_Required work_. Tell me, please, how many lines in the records below include the word "chains". Give no more than the number.

========================================================================

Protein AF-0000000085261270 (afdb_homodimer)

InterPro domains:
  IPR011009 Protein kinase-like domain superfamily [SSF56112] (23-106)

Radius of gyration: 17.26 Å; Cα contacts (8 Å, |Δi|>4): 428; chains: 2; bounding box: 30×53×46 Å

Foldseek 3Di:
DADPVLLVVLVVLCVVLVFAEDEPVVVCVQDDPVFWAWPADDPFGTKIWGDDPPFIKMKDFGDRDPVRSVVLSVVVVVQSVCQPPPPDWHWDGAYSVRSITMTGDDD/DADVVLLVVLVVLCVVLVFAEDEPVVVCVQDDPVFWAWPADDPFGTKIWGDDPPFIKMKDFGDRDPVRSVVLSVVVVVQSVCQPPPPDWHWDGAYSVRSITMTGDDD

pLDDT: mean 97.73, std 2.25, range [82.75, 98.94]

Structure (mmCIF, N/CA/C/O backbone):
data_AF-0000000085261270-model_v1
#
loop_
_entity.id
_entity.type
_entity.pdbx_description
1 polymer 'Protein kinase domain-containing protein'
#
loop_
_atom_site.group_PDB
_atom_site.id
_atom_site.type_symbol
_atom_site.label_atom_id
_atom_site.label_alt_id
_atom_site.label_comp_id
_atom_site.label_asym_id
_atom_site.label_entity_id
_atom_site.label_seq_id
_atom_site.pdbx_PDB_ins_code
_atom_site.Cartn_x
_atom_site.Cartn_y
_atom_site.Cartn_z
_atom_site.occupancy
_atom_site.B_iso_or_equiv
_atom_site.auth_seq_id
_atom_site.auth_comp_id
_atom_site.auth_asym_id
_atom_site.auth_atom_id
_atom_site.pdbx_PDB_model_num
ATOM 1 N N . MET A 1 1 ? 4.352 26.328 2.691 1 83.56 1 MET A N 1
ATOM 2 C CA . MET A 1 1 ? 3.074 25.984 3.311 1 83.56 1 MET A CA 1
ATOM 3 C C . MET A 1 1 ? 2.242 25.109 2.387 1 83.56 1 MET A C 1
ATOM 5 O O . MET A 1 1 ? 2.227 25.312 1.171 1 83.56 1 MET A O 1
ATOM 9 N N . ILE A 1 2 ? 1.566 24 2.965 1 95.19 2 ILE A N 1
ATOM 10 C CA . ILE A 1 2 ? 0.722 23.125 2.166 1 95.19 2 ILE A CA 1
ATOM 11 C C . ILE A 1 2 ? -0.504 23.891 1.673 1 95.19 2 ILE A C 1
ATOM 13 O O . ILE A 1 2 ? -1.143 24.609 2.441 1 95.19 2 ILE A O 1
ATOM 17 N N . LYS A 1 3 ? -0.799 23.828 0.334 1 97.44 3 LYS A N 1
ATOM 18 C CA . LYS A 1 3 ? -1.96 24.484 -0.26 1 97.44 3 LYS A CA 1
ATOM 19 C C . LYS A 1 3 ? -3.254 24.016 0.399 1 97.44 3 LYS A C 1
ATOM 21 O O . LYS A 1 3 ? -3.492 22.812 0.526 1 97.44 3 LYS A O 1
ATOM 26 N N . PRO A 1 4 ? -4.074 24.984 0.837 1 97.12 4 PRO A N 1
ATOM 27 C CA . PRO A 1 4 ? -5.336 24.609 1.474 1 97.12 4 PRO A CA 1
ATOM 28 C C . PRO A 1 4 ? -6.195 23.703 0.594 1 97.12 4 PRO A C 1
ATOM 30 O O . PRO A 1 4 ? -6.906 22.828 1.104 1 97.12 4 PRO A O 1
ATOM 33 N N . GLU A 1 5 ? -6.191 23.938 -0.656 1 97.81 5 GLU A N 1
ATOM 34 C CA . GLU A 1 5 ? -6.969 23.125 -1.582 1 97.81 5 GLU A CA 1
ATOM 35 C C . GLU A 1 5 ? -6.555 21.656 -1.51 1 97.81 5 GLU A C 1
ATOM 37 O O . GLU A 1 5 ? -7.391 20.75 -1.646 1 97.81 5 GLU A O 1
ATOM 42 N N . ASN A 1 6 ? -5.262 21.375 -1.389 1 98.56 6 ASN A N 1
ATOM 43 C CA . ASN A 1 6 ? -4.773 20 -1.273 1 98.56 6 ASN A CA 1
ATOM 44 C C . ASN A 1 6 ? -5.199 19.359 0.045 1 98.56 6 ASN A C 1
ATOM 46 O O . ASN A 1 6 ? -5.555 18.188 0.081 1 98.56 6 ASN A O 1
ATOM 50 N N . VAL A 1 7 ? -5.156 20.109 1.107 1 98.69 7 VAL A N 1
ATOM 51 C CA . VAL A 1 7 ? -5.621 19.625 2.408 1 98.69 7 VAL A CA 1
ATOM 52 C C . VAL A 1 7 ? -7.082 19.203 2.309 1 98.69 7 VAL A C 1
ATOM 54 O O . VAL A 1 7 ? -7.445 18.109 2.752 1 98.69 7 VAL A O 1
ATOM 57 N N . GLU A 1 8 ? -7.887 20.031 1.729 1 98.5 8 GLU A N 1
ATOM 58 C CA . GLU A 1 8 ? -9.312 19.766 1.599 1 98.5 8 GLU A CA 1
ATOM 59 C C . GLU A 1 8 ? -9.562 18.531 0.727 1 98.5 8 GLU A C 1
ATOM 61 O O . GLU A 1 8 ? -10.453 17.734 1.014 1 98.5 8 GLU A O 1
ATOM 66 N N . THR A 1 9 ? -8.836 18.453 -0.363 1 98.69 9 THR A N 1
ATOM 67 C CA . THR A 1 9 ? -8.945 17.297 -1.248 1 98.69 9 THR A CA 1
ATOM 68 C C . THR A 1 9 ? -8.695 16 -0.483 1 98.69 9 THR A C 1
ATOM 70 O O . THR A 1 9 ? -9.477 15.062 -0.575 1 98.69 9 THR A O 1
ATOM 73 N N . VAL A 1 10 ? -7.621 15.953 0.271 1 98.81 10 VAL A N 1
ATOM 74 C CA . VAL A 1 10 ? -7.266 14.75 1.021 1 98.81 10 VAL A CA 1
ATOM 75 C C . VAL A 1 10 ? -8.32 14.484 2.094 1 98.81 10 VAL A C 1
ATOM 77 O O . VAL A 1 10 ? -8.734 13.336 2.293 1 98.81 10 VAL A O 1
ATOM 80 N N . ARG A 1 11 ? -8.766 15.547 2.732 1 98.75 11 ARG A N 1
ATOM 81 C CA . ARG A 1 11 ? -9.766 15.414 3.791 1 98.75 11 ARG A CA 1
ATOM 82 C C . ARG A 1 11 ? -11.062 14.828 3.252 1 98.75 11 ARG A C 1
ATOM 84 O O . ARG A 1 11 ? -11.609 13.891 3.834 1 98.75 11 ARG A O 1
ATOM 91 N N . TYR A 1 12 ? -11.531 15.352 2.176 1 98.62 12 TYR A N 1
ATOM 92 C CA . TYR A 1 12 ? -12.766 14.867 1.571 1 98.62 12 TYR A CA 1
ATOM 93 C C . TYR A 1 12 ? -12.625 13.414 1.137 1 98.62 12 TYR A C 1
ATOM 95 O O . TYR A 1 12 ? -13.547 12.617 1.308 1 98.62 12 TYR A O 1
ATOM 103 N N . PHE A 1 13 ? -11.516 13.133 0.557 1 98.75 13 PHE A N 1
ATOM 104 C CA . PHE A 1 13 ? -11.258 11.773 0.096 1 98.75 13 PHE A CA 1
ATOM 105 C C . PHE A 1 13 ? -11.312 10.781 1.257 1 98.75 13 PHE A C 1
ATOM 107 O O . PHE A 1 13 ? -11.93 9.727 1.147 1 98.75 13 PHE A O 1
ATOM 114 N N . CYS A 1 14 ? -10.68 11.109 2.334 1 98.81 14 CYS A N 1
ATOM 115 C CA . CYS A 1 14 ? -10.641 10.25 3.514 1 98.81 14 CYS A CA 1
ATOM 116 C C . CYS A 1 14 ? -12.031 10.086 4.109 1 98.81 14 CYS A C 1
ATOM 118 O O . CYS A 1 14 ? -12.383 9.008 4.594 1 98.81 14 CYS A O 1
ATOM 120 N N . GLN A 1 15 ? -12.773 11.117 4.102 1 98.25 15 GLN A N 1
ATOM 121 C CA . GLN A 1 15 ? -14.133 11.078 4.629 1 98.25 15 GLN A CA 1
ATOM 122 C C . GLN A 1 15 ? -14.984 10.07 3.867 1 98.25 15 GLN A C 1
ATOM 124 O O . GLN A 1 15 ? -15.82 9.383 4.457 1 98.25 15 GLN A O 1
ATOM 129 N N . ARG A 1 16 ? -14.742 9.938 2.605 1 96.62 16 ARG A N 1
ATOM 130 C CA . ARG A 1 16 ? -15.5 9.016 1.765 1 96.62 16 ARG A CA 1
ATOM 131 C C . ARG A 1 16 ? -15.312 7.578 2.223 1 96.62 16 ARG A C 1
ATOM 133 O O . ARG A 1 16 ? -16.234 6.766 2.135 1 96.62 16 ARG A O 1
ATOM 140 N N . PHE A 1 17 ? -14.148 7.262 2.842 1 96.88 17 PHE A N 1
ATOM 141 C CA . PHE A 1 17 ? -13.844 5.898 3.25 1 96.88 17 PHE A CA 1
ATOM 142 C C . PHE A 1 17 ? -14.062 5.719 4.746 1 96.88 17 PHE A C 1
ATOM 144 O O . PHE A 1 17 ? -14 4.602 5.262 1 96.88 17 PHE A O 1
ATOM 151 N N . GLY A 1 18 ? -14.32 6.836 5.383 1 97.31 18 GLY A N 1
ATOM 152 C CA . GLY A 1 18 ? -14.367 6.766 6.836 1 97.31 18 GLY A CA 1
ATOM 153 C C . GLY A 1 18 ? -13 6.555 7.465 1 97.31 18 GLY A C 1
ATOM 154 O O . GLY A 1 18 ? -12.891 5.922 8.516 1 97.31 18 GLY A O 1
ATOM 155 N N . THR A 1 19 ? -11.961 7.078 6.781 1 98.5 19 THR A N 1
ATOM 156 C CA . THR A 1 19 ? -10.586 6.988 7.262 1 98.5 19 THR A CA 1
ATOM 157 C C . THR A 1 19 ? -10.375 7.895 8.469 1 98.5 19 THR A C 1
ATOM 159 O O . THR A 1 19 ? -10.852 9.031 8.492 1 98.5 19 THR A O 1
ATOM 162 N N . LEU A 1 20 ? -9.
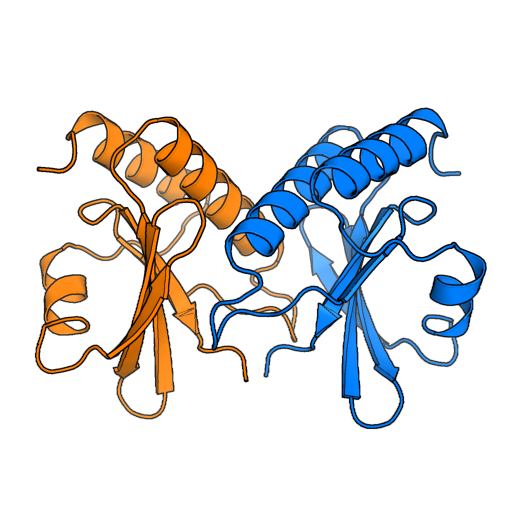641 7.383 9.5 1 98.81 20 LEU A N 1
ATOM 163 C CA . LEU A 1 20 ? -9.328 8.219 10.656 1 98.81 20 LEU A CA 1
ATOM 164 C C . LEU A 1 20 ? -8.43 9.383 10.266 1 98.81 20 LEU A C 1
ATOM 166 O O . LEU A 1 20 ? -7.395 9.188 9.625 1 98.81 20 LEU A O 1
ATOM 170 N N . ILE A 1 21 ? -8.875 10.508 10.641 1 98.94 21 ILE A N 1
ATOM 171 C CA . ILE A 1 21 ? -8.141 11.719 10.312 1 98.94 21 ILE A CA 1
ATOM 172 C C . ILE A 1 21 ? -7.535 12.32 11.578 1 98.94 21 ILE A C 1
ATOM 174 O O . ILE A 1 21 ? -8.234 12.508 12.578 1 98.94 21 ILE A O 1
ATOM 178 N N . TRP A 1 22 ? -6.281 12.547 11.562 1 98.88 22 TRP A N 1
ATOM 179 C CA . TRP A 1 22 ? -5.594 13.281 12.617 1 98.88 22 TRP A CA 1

========================================================================

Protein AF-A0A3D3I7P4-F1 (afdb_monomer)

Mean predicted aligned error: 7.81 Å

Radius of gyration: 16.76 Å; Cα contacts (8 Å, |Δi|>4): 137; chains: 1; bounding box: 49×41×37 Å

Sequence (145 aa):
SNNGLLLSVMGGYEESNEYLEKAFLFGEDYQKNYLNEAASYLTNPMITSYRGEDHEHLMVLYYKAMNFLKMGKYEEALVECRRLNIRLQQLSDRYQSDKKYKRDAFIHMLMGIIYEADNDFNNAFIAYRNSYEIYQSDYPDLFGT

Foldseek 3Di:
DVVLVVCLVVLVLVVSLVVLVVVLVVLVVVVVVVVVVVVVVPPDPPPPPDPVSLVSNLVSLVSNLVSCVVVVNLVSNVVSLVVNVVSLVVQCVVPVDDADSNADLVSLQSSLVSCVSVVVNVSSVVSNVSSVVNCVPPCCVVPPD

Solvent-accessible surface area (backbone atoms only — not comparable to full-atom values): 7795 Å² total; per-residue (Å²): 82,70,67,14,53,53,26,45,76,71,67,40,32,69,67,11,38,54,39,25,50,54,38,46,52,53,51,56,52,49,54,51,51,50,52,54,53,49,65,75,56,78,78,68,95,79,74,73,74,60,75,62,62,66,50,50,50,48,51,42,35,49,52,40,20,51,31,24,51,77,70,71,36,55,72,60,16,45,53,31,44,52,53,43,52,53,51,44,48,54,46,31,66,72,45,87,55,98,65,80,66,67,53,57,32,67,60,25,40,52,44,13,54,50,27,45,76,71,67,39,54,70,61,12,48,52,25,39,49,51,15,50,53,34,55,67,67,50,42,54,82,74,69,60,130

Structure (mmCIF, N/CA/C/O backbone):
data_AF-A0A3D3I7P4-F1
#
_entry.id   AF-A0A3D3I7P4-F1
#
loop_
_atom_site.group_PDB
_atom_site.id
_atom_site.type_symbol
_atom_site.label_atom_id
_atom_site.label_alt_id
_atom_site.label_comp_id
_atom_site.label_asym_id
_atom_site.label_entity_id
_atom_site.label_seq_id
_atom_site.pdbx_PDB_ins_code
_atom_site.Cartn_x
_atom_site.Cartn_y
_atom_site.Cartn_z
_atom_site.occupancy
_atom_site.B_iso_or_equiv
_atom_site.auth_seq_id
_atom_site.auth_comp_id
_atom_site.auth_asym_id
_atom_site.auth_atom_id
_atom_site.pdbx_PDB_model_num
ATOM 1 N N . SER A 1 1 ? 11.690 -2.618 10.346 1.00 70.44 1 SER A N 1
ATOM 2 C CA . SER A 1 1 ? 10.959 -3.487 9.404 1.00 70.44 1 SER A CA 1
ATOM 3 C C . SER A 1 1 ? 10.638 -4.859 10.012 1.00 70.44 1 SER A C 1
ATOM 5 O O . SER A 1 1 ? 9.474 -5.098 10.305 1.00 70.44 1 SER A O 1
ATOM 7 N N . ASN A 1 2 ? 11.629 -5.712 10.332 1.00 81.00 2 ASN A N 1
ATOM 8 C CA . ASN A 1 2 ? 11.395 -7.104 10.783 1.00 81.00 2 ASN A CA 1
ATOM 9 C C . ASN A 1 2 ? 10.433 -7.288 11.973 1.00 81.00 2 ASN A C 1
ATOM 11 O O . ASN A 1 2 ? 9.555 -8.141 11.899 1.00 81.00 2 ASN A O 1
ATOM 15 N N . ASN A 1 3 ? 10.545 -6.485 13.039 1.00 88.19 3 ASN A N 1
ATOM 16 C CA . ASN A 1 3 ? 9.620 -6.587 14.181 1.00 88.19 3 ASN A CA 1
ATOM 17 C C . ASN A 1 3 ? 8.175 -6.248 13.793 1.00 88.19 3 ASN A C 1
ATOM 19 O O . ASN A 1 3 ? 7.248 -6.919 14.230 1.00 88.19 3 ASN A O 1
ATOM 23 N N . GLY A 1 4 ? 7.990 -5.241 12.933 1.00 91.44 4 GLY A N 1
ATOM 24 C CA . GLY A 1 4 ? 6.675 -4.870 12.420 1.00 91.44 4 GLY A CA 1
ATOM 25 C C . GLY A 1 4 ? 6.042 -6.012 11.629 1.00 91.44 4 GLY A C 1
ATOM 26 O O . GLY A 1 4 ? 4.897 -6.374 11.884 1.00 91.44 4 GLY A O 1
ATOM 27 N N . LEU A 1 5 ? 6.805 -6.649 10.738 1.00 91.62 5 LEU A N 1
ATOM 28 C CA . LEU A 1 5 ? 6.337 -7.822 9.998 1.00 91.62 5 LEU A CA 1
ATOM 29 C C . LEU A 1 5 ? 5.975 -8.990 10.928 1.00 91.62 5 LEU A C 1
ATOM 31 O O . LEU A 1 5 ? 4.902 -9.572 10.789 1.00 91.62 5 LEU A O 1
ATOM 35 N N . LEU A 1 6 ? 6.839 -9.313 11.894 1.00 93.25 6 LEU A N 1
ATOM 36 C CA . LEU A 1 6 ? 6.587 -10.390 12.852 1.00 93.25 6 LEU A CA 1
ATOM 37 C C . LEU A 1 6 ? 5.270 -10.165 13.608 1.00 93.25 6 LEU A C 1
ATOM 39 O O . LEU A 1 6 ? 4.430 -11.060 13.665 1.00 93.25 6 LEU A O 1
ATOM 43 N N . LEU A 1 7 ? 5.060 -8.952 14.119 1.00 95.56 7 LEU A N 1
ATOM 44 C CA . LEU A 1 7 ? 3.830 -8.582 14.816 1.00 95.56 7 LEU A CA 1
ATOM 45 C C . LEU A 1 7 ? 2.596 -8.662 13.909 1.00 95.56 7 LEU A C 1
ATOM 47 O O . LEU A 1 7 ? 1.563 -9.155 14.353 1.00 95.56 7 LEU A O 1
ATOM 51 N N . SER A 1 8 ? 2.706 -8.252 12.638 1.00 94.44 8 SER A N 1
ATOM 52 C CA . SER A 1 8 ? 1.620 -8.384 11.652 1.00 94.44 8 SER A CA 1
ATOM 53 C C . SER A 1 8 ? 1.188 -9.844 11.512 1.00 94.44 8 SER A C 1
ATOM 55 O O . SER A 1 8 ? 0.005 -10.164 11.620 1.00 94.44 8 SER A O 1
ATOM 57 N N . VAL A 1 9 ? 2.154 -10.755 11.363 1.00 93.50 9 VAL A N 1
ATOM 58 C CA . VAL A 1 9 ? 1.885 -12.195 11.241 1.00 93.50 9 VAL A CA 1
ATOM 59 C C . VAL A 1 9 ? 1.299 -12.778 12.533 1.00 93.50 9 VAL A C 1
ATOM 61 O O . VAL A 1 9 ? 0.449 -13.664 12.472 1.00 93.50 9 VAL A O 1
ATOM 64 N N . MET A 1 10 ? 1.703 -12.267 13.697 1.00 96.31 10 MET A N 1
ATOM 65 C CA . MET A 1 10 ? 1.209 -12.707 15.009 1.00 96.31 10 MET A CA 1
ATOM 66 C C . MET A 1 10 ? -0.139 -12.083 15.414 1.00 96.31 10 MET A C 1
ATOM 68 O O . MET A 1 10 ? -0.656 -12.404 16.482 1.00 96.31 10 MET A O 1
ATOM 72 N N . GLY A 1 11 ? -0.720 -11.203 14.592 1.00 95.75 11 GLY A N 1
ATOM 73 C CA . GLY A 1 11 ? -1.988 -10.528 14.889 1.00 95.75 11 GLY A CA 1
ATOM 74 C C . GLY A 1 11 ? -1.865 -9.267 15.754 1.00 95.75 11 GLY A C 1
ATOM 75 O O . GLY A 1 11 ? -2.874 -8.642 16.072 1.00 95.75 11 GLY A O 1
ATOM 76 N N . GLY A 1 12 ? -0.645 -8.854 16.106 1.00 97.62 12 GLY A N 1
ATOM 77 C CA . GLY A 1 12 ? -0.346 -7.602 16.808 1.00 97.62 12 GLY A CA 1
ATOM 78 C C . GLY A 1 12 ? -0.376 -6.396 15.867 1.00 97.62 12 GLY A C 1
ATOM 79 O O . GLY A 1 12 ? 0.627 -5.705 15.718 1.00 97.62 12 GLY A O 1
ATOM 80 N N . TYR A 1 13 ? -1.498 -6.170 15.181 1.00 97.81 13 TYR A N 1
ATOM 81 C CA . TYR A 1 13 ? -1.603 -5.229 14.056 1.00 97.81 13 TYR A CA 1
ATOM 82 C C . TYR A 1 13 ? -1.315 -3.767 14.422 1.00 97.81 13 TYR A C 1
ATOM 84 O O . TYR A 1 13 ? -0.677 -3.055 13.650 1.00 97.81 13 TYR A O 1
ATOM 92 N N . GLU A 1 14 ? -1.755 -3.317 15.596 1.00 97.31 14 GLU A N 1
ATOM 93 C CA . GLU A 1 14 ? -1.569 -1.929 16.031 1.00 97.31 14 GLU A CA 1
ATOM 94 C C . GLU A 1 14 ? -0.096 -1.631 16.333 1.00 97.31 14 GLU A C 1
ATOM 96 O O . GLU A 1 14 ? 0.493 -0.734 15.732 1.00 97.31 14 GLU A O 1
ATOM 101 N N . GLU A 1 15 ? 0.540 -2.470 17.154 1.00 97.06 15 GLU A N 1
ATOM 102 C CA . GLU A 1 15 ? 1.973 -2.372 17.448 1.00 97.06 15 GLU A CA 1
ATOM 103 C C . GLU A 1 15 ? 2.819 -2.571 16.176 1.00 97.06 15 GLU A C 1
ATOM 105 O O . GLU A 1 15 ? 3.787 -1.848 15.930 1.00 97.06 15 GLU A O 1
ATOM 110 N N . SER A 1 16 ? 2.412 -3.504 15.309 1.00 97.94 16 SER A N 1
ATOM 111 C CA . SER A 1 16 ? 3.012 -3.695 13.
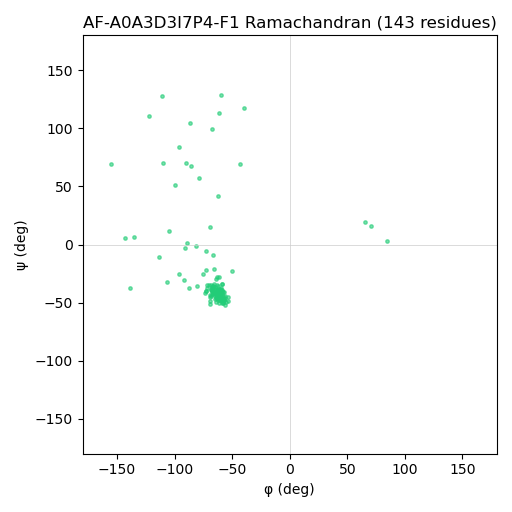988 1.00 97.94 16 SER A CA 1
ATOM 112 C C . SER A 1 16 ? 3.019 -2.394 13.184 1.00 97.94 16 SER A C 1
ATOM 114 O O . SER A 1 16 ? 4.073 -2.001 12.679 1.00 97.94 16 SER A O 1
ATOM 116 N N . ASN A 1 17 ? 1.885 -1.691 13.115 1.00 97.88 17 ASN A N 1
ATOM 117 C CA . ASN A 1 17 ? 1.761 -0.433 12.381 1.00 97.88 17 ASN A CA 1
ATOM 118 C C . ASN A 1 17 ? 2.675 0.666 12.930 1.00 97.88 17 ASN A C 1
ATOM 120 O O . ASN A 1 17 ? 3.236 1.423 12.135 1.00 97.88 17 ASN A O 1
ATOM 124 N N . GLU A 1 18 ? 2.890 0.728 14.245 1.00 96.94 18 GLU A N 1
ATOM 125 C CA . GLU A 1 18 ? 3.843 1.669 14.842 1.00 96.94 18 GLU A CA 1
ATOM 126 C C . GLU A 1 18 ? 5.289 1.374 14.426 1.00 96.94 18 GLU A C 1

========================================================================

_Completed task_. 2